> _INPUT DATA_

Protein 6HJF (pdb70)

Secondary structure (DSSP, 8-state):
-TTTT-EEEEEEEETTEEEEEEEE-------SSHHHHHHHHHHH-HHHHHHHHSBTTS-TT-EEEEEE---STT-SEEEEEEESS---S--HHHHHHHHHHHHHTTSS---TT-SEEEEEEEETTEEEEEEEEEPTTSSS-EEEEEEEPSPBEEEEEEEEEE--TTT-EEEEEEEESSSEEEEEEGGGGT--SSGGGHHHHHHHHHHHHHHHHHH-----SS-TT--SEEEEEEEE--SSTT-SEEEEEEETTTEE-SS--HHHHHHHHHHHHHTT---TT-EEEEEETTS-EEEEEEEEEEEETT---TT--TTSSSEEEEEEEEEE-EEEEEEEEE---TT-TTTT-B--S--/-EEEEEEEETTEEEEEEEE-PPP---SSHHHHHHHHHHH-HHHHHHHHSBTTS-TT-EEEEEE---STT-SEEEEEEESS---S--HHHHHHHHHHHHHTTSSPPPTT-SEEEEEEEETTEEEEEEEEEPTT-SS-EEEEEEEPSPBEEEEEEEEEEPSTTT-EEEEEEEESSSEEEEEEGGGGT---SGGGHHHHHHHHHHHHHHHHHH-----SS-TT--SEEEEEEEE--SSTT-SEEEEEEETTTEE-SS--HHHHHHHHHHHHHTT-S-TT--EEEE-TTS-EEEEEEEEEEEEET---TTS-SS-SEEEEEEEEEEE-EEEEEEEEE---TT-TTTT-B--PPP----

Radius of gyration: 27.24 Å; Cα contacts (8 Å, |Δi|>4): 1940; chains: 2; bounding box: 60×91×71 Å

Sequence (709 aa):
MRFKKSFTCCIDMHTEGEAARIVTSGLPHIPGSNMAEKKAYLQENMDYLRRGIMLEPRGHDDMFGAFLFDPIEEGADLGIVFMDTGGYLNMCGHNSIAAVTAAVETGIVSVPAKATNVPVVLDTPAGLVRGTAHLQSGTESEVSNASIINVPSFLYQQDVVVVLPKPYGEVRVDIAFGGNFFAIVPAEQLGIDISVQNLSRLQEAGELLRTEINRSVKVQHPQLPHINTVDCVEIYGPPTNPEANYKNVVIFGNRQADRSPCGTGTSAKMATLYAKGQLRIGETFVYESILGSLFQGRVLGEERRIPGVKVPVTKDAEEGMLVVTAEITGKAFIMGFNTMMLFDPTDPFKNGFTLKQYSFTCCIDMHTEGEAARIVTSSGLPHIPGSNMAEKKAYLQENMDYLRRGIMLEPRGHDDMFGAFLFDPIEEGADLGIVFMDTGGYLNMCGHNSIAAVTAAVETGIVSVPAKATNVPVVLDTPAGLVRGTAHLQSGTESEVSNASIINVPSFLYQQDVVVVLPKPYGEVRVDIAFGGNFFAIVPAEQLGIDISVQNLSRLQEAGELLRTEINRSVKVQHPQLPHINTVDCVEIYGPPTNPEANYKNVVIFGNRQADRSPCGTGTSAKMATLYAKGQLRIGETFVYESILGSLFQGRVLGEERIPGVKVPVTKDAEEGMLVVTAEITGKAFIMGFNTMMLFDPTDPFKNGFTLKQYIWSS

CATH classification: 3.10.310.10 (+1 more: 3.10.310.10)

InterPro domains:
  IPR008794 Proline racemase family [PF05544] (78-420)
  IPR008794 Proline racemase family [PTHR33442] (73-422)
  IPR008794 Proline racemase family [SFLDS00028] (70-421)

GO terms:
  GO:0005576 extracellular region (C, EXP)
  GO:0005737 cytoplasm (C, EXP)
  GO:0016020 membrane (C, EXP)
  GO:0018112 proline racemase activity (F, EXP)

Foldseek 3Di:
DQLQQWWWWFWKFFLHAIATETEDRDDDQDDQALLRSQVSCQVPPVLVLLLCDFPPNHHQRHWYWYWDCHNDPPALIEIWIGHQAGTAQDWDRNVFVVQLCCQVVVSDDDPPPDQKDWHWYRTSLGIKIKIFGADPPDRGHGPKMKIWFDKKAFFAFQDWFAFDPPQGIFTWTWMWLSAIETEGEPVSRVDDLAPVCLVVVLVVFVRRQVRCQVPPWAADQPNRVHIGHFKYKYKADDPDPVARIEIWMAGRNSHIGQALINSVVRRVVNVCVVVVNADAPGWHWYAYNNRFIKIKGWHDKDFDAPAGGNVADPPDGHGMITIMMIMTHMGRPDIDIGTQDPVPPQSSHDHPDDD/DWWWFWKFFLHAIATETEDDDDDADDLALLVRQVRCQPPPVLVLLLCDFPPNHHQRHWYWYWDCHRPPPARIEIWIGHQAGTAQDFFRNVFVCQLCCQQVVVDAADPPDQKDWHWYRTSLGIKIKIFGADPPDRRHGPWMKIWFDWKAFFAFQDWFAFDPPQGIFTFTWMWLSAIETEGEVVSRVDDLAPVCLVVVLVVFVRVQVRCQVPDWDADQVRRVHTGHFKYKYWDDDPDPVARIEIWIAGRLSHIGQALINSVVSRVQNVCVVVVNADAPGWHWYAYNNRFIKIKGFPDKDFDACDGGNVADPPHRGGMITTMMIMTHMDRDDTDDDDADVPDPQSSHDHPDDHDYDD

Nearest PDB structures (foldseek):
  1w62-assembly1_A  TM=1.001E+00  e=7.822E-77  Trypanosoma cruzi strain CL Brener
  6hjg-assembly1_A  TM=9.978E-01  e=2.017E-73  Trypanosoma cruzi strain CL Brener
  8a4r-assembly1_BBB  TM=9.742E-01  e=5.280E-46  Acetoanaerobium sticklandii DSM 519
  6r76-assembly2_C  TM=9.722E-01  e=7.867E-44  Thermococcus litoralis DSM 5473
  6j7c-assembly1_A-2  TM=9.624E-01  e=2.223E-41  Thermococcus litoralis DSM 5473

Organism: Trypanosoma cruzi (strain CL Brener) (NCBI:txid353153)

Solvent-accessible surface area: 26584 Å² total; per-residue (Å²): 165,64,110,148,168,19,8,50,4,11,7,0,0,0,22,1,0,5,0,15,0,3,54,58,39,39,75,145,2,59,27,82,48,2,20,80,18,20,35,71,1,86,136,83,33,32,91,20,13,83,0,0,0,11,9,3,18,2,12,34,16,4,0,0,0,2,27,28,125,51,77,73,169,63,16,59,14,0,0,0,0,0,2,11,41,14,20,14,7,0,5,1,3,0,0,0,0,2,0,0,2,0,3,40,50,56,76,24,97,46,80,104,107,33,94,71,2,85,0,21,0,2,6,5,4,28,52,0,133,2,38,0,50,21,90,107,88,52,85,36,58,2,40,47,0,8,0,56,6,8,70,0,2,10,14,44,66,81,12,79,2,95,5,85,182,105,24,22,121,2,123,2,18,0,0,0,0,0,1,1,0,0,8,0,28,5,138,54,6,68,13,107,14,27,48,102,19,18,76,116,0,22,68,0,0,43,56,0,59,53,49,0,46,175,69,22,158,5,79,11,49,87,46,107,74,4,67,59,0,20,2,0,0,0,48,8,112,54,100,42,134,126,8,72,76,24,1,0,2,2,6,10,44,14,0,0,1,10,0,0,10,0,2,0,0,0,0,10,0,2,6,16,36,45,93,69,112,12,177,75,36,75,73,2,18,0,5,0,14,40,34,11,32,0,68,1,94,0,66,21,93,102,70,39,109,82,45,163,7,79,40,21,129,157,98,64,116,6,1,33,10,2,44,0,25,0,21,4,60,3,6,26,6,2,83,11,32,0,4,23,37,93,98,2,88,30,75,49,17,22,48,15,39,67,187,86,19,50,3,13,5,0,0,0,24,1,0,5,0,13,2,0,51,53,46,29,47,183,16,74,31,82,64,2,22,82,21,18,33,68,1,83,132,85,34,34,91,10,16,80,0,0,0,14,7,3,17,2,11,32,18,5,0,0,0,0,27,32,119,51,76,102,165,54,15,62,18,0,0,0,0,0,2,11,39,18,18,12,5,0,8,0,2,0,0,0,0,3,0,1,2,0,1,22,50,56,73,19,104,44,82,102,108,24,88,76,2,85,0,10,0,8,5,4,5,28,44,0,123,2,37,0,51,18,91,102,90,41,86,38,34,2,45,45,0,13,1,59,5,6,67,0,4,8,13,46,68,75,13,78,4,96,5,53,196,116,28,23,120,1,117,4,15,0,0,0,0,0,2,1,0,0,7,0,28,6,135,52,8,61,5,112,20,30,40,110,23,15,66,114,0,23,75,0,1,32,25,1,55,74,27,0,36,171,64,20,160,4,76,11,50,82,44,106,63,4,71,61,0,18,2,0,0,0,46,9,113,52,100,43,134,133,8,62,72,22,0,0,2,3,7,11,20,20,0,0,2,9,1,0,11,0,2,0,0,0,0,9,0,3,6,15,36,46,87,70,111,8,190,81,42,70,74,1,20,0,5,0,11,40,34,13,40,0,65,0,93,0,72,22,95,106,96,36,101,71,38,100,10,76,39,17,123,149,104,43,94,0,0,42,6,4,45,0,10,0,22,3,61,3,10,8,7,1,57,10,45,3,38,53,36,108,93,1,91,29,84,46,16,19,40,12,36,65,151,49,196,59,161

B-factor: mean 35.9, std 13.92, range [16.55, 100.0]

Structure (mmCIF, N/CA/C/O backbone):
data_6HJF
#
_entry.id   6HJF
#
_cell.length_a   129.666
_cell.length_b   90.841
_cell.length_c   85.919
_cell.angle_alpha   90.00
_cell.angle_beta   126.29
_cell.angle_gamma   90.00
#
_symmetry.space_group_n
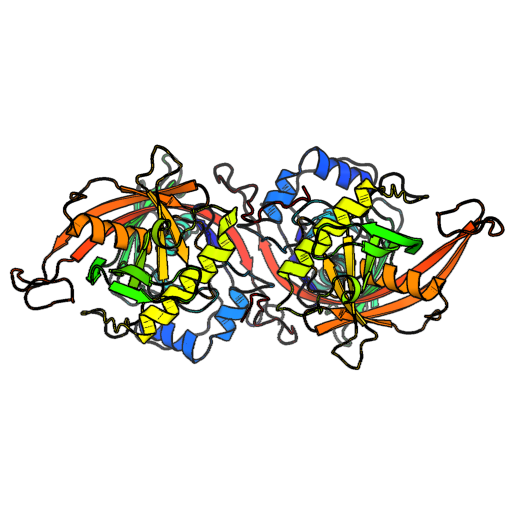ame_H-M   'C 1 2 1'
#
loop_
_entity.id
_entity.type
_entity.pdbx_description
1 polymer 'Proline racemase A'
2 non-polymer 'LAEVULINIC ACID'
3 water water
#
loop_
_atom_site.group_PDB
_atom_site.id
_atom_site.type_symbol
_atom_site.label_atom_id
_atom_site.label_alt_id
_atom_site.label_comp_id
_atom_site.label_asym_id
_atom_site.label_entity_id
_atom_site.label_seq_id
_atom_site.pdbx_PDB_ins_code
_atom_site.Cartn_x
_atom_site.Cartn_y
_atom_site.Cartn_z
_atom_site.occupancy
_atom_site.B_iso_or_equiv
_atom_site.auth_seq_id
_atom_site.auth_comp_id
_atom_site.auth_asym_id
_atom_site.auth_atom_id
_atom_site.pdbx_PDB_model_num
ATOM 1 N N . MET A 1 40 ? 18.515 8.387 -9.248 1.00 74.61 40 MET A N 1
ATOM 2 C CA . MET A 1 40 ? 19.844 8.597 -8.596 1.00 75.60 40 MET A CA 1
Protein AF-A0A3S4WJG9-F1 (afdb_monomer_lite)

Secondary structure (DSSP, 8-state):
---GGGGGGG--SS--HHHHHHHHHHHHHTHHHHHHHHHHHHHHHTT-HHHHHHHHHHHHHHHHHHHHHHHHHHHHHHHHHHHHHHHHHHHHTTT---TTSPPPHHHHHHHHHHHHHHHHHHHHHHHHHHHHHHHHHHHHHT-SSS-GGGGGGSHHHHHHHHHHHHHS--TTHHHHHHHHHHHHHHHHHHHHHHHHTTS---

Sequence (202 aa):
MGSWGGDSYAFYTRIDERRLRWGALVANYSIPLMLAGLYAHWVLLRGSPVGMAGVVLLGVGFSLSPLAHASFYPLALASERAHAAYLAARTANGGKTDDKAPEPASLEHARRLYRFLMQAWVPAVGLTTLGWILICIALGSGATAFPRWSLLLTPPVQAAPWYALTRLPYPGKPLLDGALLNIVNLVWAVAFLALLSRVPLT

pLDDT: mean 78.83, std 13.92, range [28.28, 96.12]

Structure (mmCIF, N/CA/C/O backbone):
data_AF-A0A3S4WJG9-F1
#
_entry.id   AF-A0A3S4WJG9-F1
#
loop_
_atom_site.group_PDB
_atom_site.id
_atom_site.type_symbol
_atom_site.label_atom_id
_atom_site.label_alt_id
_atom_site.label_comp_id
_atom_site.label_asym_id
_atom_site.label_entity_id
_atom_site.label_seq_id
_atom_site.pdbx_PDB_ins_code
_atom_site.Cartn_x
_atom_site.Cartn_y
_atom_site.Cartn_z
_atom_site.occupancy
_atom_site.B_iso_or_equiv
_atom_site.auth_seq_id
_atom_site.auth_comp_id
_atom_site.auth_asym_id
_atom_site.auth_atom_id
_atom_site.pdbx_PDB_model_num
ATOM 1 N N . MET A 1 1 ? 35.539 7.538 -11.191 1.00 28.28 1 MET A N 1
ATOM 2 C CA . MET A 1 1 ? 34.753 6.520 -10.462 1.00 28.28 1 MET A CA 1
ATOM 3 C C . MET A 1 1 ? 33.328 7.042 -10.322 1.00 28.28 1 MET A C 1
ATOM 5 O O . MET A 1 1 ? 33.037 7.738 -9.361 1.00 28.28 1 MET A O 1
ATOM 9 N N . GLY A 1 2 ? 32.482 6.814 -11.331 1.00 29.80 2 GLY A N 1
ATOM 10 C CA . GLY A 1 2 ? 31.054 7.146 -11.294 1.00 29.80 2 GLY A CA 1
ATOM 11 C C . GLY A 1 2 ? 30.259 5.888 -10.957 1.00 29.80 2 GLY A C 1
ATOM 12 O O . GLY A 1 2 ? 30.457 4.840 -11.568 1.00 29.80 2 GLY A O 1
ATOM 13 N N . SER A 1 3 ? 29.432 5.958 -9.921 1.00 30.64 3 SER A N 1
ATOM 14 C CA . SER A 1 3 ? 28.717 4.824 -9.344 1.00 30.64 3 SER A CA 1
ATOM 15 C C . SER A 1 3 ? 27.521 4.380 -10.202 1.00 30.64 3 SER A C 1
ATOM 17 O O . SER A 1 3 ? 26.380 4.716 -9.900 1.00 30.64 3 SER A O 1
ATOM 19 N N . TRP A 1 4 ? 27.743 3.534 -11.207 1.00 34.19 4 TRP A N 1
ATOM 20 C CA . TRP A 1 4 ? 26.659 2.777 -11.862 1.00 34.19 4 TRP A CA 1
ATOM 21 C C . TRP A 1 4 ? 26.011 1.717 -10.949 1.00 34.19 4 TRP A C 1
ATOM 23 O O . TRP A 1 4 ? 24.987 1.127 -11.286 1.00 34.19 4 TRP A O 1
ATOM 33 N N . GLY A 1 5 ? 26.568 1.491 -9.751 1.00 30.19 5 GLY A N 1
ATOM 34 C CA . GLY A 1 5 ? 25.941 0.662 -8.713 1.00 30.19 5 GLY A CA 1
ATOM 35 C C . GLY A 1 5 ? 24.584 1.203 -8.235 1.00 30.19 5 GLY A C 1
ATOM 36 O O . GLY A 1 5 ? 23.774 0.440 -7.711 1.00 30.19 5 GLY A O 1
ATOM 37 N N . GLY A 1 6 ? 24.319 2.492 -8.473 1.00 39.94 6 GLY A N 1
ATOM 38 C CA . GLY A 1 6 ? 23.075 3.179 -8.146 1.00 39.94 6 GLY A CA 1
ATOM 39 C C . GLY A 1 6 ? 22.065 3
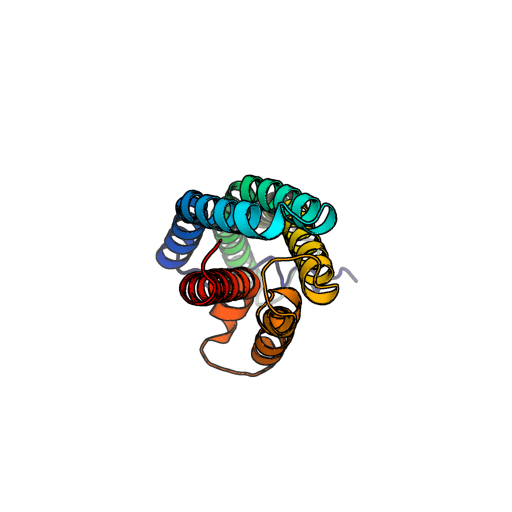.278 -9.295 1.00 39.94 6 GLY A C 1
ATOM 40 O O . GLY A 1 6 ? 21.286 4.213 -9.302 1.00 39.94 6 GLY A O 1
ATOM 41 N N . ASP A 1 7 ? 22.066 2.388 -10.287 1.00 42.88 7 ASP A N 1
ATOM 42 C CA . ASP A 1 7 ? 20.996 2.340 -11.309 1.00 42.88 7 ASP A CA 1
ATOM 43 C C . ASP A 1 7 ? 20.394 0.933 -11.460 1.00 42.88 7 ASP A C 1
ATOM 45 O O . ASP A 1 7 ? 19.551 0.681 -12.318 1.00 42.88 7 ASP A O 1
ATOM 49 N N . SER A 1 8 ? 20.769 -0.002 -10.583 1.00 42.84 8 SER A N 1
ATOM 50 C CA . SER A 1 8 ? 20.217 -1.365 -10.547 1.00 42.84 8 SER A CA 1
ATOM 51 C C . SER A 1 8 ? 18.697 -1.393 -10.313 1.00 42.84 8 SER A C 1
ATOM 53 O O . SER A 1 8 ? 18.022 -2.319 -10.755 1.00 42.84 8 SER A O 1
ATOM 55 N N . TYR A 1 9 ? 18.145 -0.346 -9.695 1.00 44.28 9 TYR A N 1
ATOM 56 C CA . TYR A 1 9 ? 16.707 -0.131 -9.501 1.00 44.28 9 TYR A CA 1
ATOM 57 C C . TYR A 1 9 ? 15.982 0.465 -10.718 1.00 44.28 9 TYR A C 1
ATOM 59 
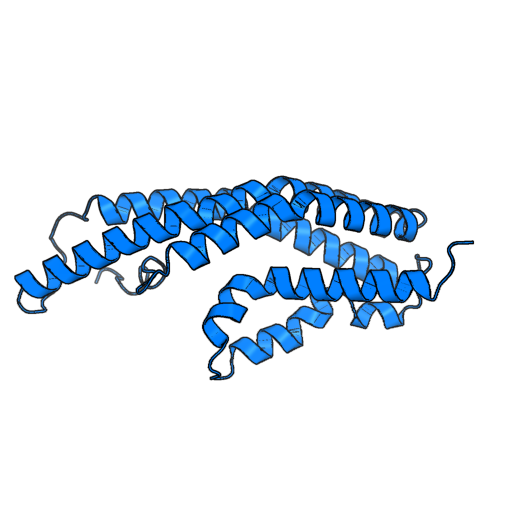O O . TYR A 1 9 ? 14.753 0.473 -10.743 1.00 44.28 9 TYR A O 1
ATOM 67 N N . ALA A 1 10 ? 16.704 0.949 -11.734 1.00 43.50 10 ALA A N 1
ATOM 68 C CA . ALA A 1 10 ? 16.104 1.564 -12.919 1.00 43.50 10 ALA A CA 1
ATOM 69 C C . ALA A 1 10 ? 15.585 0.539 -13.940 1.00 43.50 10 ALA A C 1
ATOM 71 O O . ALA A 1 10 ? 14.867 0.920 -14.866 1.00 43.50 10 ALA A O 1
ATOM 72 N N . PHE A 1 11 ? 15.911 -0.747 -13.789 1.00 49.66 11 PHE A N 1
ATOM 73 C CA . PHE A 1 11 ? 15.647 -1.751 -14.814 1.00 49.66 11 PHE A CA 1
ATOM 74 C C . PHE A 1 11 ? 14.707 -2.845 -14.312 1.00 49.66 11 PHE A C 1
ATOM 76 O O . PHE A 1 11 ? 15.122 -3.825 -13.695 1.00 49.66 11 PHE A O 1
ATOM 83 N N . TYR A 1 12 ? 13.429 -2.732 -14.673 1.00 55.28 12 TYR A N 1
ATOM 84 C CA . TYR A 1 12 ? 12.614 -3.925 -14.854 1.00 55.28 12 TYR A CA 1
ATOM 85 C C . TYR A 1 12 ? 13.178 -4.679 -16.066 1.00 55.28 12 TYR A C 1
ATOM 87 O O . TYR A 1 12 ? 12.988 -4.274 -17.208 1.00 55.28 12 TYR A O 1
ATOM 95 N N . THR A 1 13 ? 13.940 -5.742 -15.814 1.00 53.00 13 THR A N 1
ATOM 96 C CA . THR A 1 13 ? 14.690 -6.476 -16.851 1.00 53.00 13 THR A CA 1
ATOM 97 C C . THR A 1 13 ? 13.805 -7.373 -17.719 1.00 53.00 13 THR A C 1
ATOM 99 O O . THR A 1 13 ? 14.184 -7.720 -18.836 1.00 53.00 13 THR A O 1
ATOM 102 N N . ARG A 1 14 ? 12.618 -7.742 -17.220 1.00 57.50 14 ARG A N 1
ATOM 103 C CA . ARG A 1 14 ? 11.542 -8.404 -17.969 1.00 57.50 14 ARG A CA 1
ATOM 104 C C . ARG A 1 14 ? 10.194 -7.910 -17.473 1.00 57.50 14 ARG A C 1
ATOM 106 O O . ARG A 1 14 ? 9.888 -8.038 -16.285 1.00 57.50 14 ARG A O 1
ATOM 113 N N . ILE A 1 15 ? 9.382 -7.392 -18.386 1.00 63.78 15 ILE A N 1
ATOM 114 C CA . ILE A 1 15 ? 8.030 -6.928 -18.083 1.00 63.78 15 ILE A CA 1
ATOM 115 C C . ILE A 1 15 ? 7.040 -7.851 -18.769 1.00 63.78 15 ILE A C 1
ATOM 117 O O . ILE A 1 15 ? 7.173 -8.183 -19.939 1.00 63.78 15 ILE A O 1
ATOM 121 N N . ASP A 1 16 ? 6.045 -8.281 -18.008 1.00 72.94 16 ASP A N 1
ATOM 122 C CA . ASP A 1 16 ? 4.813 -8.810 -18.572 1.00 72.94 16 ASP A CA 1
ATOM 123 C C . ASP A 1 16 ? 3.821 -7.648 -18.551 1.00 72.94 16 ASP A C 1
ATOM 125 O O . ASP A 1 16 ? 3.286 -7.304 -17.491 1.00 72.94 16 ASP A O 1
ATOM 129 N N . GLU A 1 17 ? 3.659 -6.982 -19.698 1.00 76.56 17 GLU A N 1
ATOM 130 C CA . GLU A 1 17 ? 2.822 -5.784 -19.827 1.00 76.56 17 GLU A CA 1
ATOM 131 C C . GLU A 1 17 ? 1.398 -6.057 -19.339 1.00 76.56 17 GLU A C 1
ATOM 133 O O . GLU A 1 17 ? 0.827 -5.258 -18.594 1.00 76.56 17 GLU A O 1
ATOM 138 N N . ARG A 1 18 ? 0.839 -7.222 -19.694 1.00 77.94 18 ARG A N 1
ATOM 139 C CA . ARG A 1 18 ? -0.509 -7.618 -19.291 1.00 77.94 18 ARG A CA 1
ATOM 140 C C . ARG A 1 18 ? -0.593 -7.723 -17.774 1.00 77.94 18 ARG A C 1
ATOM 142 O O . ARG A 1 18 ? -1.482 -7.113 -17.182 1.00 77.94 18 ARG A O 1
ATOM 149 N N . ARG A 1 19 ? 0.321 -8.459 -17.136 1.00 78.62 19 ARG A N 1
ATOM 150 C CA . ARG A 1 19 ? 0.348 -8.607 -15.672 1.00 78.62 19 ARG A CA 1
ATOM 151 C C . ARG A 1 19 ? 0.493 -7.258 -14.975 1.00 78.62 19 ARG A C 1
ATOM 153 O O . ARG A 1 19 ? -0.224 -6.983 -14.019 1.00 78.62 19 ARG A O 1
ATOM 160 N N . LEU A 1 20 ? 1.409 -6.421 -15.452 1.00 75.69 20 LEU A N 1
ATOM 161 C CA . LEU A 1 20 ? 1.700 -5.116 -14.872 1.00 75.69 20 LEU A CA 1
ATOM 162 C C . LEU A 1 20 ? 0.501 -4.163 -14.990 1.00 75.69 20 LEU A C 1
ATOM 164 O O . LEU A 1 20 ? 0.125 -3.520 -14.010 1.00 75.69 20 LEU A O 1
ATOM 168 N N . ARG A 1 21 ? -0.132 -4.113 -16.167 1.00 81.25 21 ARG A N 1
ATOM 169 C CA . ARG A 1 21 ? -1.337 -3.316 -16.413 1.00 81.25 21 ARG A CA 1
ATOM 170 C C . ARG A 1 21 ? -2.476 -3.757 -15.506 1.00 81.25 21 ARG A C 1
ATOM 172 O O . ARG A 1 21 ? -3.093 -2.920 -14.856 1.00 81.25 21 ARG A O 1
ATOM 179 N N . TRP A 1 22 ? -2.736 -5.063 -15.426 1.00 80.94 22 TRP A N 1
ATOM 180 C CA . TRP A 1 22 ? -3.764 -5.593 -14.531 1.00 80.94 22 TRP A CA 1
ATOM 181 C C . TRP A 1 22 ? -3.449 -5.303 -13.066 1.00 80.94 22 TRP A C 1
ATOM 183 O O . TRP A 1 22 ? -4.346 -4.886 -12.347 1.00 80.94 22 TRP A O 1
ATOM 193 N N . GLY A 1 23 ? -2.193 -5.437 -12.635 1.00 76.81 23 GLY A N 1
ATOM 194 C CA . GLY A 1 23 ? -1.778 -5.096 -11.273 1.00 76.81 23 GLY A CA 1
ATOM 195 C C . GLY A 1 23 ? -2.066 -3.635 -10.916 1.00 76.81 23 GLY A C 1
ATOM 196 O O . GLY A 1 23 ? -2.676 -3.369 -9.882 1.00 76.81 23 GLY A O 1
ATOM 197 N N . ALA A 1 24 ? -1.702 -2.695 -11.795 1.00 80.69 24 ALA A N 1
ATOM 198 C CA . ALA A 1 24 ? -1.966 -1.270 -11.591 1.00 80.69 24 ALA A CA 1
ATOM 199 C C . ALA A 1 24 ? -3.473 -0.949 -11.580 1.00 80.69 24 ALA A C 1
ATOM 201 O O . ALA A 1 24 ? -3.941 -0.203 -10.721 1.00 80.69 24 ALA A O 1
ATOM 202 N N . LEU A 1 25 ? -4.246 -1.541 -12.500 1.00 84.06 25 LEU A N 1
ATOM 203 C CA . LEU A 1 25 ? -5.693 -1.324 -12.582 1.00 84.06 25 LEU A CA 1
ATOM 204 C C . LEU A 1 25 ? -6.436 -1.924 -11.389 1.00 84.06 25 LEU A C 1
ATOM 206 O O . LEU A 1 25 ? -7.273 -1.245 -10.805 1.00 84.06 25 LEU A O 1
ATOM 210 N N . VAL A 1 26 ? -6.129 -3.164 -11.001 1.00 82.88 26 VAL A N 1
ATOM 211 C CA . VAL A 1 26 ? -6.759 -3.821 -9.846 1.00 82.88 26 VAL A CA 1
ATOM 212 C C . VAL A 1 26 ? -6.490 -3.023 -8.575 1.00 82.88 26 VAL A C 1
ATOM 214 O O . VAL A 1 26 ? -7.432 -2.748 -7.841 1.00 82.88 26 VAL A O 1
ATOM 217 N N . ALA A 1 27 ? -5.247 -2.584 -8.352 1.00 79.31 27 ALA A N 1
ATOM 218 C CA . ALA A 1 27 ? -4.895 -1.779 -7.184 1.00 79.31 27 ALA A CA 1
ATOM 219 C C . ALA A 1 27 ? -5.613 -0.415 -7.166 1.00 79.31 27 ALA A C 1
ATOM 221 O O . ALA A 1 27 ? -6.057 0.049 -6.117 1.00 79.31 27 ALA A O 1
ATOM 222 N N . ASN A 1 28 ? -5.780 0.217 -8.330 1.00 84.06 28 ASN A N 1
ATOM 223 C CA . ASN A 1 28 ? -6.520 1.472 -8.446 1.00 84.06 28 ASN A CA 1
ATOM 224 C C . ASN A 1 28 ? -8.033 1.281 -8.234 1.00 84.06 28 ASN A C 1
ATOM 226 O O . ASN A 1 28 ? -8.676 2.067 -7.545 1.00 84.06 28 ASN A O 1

> _WHAT IS REQUIRED_
Copy out each line of the data above, exactly, if it lies between the line holding "ATOM 68 C CA" and the line holding "ATOM 96 C CA", inclusive; copy no other line.

> _YOUR SOLUTION_
ATOM 68 C CA . ALA A 1 10 ? 16.104 1.564 -12.919 1.00 43.50 10 ALA A CA 1
ATOM 69 C C . ALA A 1 10 ? 15.585 0.539 -13.940 1.00 43.50 10 ALA A C 1
ATOM 71 O O . ALA A 1 10 ? 14.867 0.920 -14.866 1.00 43.50 10 ALA A O 1
ATOM 72 N N . PHE A 1 11 ? 15.911 -0.747 -13.789 1.00 49.66 11 PHE A N 1
ATOM 73 C CA . PHE A 1 11 ? 15.647 -1.751 -14.814 1.00 49.66 11 PHE A CA 1
ATOM 74 C C . PHE A 1 11 ? 14.707 -2.845 -14.312 1.00 49.66 11 PHE A C 1
ATOM 76 O O . PHE A 1 11 ? 15.122 -3.825 -13.695 1.00 49.66 11 PHE A O 1
ATOM 83 N N . TYR A 1 12 ? 13.429 -2.732 -14.673 1.00 55.28 12 TYR A N 1
ATOM 84 C CA . TYR A 1 12 ? 12.614 -3.925 -14.854 1.00 55.28 12 TYR A CA 1
ATOM 85 C C . TYR A 1 12 ? 13.178 -4.679 -16.066 1.00 55.28 12 TYR A C 1
ATOM 87 O O . TYR A 1 12 ? 12.988 -4.274 -17.208 1.00 55.28 12 TYR A O 1
ATOM 95 N N . THR A 1 13 ? 13.940 -5.742 -15.814 1.00 53.00 13 THR A N 1
ATOM 96 C CA . THR A 1 13 ? 14.690 -6.476 -16.851 1.00 53.00 13 THR A CA 1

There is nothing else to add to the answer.